Conjugate gradient techniques for nonconvex optimization

Clément Royer


Abstract:

Nonconvex optimization formulations have recently gained popularity due to their prevalence in deep learning applications, but they also arise in numerous problems from data analysis and robust statistics. In this setting, second-order stationary points often correspond to global optima, which motivates the development of second-order methods with fast convergence capabilities. Meanwhile, the study of acceleration phenomena, initially proposed in convex optimization, has expanded to nonconvex formulations, and lead to revisiting of popular large-scale nonlinear optimization frameworks to equip them with complexity guarantees while maintaining their practical appeal.

In this talk, we will review recent advances in employing Krylov methods to accelerate optimization procedures in a nonconvex setting.
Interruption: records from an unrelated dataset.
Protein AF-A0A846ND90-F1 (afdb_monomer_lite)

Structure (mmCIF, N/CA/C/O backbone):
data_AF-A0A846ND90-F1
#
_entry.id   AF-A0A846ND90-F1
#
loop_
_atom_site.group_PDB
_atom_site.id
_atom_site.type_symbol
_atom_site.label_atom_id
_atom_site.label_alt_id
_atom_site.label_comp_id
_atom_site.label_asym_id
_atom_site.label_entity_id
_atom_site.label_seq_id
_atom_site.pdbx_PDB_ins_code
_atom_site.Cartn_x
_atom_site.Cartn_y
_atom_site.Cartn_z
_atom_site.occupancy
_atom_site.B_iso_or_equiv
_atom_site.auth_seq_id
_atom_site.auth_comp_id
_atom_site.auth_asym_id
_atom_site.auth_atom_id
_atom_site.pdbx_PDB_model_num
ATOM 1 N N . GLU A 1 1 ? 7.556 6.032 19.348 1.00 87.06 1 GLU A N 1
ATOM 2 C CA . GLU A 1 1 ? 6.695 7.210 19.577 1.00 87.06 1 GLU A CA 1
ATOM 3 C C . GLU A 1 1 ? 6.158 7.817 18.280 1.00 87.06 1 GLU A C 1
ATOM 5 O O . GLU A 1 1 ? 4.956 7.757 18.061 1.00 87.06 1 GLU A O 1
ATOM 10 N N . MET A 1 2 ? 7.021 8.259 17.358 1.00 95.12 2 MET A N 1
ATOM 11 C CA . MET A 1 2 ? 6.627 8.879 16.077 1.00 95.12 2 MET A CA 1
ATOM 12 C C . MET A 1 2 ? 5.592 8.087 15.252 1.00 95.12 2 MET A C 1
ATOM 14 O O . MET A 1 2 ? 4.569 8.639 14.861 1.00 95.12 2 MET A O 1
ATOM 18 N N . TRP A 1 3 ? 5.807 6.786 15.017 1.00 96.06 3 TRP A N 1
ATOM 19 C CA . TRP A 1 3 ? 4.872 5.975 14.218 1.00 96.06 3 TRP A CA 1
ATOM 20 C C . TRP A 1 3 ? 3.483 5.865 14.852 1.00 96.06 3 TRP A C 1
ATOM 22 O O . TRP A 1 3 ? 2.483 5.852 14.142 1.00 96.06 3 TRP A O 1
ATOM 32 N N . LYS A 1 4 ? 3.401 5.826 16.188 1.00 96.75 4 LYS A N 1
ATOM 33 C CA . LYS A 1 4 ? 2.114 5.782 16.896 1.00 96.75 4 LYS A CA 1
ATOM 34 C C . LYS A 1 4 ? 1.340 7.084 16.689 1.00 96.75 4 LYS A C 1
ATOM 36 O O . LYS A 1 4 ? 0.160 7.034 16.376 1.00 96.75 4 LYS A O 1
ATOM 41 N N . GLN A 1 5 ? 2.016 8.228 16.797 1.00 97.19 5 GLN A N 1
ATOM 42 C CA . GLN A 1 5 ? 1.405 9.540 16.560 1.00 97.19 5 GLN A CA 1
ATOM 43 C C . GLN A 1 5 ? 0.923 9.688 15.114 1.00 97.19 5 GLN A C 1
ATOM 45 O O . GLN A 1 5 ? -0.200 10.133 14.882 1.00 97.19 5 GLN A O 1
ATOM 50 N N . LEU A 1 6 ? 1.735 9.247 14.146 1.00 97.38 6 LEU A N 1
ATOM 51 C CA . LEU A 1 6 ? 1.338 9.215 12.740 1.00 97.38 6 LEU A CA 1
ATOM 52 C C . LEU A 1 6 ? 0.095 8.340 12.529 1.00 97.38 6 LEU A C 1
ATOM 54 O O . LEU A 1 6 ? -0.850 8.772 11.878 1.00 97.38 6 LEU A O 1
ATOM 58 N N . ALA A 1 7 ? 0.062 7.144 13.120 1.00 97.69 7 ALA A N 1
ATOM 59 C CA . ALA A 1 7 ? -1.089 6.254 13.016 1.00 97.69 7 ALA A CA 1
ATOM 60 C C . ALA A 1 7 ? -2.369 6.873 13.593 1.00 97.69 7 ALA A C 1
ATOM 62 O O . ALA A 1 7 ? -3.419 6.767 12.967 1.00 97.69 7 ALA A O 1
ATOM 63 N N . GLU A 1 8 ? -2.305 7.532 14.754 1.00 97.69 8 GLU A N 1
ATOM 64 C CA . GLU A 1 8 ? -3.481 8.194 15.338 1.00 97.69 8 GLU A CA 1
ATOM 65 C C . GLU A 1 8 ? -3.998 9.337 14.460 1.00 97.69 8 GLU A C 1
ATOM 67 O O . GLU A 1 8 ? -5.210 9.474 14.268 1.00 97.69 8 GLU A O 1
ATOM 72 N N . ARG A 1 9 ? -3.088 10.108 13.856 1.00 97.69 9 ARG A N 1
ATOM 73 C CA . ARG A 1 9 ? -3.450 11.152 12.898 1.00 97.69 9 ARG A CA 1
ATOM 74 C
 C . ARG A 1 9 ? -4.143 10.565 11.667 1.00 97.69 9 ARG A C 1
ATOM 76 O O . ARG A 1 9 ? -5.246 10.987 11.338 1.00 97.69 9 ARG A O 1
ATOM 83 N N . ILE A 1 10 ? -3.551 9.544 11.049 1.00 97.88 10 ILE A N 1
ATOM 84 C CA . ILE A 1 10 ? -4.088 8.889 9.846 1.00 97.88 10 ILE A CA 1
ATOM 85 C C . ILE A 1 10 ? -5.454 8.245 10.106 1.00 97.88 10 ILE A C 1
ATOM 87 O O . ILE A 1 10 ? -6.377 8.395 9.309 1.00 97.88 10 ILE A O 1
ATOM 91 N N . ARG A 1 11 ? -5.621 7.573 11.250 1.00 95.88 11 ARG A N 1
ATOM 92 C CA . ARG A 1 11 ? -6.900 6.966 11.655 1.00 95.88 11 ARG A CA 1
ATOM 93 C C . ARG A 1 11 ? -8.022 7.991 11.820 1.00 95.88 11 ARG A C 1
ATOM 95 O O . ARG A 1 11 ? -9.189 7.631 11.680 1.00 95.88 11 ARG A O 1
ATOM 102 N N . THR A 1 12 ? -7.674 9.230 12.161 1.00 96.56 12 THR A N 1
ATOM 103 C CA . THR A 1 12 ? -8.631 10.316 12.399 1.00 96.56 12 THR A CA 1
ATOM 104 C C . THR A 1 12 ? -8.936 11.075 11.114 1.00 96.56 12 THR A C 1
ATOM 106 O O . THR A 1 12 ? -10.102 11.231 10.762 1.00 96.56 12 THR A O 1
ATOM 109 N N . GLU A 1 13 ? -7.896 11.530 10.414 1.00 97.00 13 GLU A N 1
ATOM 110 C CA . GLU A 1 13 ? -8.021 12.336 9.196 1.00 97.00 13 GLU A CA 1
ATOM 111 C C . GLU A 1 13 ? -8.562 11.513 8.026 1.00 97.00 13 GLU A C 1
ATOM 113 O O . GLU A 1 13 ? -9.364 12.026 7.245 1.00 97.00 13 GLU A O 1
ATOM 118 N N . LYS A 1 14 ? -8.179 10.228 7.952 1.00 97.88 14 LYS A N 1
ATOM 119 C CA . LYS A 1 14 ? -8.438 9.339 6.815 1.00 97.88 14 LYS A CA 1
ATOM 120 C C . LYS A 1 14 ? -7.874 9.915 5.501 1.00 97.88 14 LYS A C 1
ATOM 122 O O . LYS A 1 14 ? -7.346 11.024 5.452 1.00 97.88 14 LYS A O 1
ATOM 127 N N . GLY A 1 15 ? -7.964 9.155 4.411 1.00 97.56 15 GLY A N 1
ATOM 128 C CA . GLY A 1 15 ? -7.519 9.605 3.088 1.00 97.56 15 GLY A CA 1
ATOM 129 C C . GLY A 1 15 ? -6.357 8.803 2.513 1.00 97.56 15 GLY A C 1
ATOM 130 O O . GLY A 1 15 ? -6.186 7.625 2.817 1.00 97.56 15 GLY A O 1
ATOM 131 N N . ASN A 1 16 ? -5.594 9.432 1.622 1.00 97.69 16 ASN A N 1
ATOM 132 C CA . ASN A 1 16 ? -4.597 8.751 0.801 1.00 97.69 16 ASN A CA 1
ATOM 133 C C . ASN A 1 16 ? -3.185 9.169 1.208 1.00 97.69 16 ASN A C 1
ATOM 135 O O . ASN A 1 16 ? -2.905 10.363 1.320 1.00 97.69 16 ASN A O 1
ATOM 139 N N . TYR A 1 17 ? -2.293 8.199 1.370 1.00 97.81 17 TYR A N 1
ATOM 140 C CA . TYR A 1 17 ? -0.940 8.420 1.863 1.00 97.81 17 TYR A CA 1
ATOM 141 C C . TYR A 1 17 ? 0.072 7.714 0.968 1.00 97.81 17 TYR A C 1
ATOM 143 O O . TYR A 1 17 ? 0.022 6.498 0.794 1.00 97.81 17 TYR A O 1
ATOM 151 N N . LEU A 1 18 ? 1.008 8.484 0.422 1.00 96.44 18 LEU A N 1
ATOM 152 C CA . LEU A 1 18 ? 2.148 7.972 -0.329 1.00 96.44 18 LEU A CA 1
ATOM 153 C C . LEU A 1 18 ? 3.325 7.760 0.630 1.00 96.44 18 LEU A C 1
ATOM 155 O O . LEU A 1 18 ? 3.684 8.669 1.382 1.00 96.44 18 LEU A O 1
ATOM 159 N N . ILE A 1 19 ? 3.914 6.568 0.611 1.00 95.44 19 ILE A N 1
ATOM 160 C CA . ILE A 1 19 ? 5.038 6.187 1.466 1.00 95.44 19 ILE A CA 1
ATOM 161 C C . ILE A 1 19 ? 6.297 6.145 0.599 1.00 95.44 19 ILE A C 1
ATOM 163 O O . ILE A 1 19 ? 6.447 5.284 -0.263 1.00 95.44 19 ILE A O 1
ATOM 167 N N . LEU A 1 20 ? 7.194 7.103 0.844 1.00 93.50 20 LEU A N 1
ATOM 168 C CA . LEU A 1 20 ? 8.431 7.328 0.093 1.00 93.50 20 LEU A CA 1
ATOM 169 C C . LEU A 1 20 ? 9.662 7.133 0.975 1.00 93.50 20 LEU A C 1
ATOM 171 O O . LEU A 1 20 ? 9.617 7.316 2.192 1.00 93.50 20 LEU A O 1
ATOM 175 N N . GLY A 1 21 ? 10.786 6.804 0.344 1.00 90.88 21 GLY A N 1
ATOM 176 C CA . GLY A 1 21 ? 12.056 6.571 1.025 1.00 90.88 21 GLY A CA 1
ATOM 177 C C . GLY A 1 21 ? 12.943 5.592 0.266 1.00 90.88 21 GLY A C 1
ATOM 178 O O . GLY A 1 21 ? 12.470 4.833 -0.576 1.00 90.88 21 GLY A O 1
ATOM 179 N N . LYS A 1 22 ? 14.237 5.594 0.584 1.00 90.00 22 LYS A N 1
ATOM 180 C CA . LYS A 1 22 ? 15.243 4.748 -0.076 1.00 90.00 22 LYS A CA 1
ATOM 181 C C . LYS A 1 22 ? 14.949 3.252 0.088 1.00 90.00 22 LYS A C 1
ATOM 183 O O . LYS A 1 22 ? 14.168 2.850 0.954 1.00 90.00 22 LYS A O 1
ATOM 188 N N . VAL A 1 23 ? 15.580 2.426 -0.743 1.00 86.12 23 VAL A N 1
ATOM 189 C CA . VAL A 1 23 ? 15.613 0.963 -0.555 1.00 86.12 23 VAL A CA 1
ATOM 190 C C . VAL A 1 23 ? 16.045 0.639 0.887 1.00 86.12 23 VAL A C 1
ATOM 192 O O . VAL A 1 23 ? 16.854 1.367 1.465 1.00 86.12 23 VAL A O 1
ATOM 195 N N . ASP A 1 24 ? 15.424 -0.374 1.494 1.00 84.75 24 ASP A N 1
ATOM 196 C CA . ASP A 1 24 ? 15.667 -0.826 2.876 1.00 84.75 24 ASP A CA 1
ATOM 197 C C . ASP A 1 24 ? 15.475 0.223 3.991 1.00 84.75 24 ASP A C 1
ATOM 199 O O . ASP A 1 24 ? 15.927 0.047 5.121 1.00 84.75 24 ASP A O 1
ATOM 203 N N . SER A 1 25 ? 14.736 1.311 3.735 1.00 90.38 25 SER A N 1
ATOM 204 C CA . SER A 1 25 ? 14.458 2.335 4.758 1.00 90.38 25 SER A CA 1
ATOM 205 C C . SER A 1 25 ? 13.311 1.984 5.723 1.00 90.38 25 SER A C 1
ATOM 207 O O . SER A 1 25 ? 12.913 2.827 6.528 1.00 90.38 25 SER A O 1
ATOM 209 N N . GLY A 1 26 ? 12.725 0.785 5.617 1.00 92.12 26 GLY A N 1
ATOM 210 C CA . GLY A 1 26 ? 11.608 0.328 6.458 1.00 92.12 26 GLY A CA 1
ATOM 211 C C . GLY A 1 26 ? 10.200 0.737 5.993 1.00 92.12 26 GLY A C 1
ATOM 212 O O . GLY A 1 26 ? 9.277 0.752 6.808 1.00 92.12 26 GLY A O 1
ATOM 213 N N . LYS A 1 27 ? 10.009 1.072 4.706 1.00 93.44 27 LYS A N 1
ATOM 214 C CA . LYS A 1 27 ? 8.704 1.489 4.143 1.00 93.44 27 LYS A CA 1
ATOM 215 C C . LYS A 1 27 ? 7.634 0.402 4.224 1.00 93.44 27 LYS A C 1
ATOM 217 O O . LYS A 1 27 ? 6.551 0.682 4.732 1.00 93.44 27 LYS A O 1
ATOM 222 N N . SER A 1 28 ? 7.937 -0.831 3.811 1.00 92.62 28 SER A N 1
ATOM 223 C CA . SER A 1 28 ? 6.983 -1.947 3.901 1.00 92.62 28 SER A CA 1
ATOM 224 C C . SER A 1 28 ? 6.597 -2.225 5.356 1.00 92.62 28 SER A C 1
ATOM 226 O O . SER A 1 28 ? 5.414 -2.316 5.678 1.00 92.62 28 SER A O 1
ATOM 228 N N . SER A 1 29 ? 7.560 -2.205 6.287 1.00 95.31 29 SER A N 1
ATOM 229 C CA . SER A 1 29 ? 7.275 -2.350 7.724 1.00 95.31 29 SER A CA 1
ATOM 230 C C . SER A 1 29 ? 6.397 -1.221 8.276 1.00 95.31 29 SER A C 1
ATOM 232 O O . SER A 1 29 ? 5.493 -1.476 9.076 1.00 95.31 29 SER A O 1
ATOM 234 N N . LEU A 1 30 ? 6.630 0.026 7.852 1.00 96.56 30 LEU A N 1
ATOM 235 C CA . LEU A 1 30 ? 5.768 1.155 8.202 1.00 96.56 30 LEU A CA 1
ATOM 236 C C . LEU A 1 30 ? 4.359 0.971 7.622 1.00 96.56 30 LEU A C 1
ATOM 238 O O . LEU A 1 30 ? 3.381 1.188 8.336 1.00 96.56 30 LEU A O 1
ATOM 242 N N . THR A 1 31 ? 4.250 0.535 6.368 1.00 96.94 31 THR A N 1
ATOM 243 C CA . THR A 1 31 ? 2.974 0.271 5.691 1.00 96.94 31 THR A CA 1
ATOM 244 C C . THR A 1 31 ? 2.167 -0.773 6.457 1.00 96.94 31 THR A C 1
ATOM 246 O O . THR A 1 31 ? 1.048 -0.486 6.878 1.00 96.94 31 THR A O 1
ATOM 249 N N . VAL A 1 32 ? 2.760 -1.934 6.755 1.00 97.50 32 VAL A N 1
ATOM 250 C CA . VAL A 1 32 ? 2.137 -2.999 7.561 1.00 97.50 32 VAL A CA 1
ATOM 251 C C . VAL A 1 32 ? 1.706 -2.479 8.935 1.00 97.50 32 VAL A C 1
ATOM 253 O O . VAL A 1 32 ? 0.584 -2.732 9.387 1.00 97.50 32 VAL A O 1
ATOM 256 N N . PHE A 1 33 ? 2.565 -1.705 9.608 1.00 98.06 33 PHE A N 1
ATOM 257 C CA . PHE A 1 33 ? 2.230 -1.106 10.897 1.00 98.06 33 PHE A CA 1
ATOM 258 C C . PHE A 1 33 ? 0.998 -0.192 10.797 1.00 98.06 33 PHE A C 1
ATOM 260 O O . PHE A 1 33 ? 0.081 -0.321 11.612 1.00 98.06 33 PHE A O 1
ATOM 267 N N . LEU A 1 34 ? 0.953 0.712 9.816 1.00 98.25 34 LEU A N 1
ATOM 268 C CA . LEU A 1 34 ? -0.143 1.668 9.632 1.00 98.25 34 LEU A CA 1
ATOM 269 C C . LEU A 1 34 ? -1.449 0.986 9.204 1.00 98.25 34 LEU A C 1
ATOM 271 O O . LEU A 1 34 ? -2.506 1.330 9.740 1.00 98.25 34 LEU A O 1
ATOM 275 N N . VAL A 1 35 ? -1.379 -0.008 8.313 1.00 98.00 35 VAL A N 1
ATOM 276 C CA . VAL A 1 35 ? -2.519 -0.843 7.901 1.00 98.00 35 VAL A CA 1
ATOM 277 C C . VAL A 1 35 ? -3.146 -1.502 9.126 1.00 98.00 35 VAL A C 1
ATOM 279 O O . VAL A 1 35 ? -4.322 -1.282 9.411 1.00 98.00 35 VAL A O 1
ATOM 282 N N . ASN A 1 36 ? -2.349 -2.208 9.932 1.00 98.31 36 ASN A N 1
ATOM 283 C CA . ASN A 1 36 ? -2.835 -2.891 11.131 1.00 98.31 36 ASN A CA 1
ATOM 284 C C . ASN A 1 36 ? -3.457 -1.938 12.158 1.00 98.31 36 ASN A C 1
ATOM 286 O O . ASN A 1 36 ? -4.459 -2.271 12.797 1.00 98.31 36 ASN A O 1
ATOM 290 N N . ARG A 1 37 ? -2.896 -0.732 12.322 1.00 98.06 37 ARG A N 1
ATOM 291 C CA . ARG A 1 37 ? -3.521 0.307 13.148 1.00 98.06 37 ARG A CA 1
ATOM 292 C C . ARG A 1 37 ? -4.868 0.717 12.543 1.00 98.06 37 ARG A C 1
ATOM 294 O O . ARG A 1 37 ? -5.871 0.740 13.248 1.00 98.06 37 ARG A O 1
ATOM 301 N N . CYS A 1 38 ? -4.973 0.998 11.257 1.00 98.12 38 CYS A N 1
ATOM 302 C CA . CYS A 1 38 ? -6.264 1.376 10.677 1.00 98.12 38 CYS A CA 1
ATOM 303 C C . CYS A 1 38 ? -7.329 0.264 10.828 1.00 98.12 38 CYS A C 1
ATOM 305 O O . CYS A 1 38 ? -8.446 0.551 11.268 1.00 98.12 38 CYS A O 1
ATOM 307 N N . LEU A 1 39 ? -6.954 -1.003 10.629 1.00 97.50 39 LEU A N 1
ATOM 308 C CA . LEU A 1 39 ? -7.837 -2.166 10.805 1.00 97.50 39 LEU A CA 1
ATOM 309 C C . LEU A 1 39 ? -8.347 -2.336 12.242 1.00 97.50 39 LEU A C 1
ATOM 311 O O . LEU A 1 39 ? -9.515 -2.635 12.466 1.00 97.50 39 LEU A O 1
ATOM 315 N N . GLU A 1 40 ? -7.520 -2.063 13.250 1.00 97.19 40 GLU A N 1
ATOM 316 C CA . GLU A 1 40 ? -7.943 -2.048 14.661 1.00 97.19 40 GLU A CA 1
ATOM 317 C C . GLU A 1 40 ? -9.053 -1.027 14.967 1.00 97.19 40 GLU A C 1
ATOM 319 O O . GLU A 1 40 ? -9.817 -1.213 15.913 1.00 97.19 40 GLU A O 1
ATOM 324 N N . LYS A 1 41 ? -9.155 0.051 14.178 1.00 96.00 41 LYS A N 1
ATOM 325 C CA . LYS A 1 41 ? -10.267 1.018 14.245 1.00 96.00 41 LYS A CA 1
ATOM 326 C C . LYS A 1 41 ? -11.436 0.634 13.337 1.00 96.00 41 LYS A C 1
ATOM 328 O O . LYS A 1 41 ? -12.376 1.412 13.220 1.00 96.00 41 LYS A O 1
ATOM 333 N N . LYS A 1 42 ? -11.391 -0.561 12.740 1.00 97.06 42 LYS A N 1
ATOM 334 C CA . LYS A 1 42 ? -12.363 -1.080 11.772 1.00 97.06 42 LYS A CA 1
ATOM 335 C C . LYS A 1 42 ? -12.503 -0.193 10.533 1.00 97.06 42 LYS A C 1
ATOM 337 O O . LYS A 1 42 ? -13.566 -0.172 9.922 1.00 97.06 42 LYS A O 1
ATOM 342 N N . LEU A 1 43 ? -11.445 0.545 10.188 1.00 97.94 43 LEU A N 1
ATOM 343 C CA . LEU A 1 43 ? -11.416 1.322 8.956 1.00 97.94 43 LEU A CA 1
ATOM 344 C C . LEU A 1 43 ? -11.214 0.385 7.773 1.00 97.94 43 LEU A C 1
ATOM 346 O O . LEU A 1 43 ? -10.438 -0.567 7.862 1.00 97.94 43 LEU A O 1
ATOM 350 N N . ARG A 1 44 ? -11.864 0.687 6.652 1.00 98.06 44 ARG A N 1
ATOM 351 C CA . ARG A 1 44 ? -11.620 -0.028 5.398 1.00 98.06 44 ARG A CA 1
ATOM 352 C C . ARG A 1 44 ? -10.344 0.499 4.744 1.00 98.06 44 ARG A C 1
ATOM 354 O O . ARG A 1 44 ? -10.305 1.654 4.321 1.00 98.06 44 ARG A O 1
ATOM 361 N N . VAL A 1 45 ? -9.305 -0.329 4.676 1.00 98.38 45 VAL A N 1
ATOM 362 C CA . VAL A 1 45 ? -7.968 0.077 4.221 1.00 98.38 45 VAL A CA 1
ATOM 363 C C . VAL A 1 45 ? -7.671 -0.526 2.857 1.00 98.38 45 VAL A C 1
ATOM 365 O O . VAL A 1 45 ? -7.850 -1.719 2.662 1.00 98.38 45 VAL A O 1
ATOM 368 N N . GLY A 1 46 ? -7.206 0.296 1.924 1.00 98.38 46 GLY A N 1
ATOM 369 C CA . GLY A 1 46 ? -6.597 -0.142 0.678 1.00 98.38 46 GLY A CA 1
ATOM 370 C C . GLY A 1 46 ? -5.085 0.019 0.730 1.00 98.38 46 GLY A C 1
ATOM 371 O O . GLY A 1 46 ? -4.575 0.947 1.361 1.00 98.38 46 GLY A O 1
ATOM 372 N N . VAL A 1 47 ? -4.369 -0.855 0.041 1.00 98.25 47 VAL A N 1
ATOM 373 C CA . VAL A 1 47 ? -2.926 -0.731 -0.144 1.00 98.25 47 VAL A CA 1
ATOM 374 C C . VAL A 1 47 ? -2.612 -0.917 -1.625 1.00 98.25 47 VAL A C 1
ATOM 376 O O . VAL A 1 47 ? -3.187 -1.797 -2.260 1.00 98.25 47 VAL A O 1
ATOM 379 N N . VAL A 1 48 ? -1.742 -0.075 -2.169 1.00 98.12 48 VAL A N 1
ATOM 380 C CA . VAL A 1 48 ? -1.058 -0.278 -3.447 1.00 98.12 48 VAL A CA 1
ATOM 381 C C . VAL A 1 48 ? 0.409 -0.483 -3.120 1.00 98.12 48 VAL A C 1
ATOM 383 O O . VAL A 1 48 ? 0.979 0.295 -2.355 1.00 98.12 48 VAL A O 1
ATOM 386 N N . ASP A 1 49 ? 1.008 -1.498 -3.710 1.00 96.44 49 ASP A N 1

We will particularly focus on linear conjugate gradient and its variations, and we will show that this method is naturally built to detect nonconvexity on quadratic problems. We will then move to a general nonconvex nonlinear optimization setting, and describe a Newton-Conjugate Gradient method with best known complexity guarantees. Numerical illustrations of the performance of this method and extensions will be provided, with a focus on nonconvex instances in data science.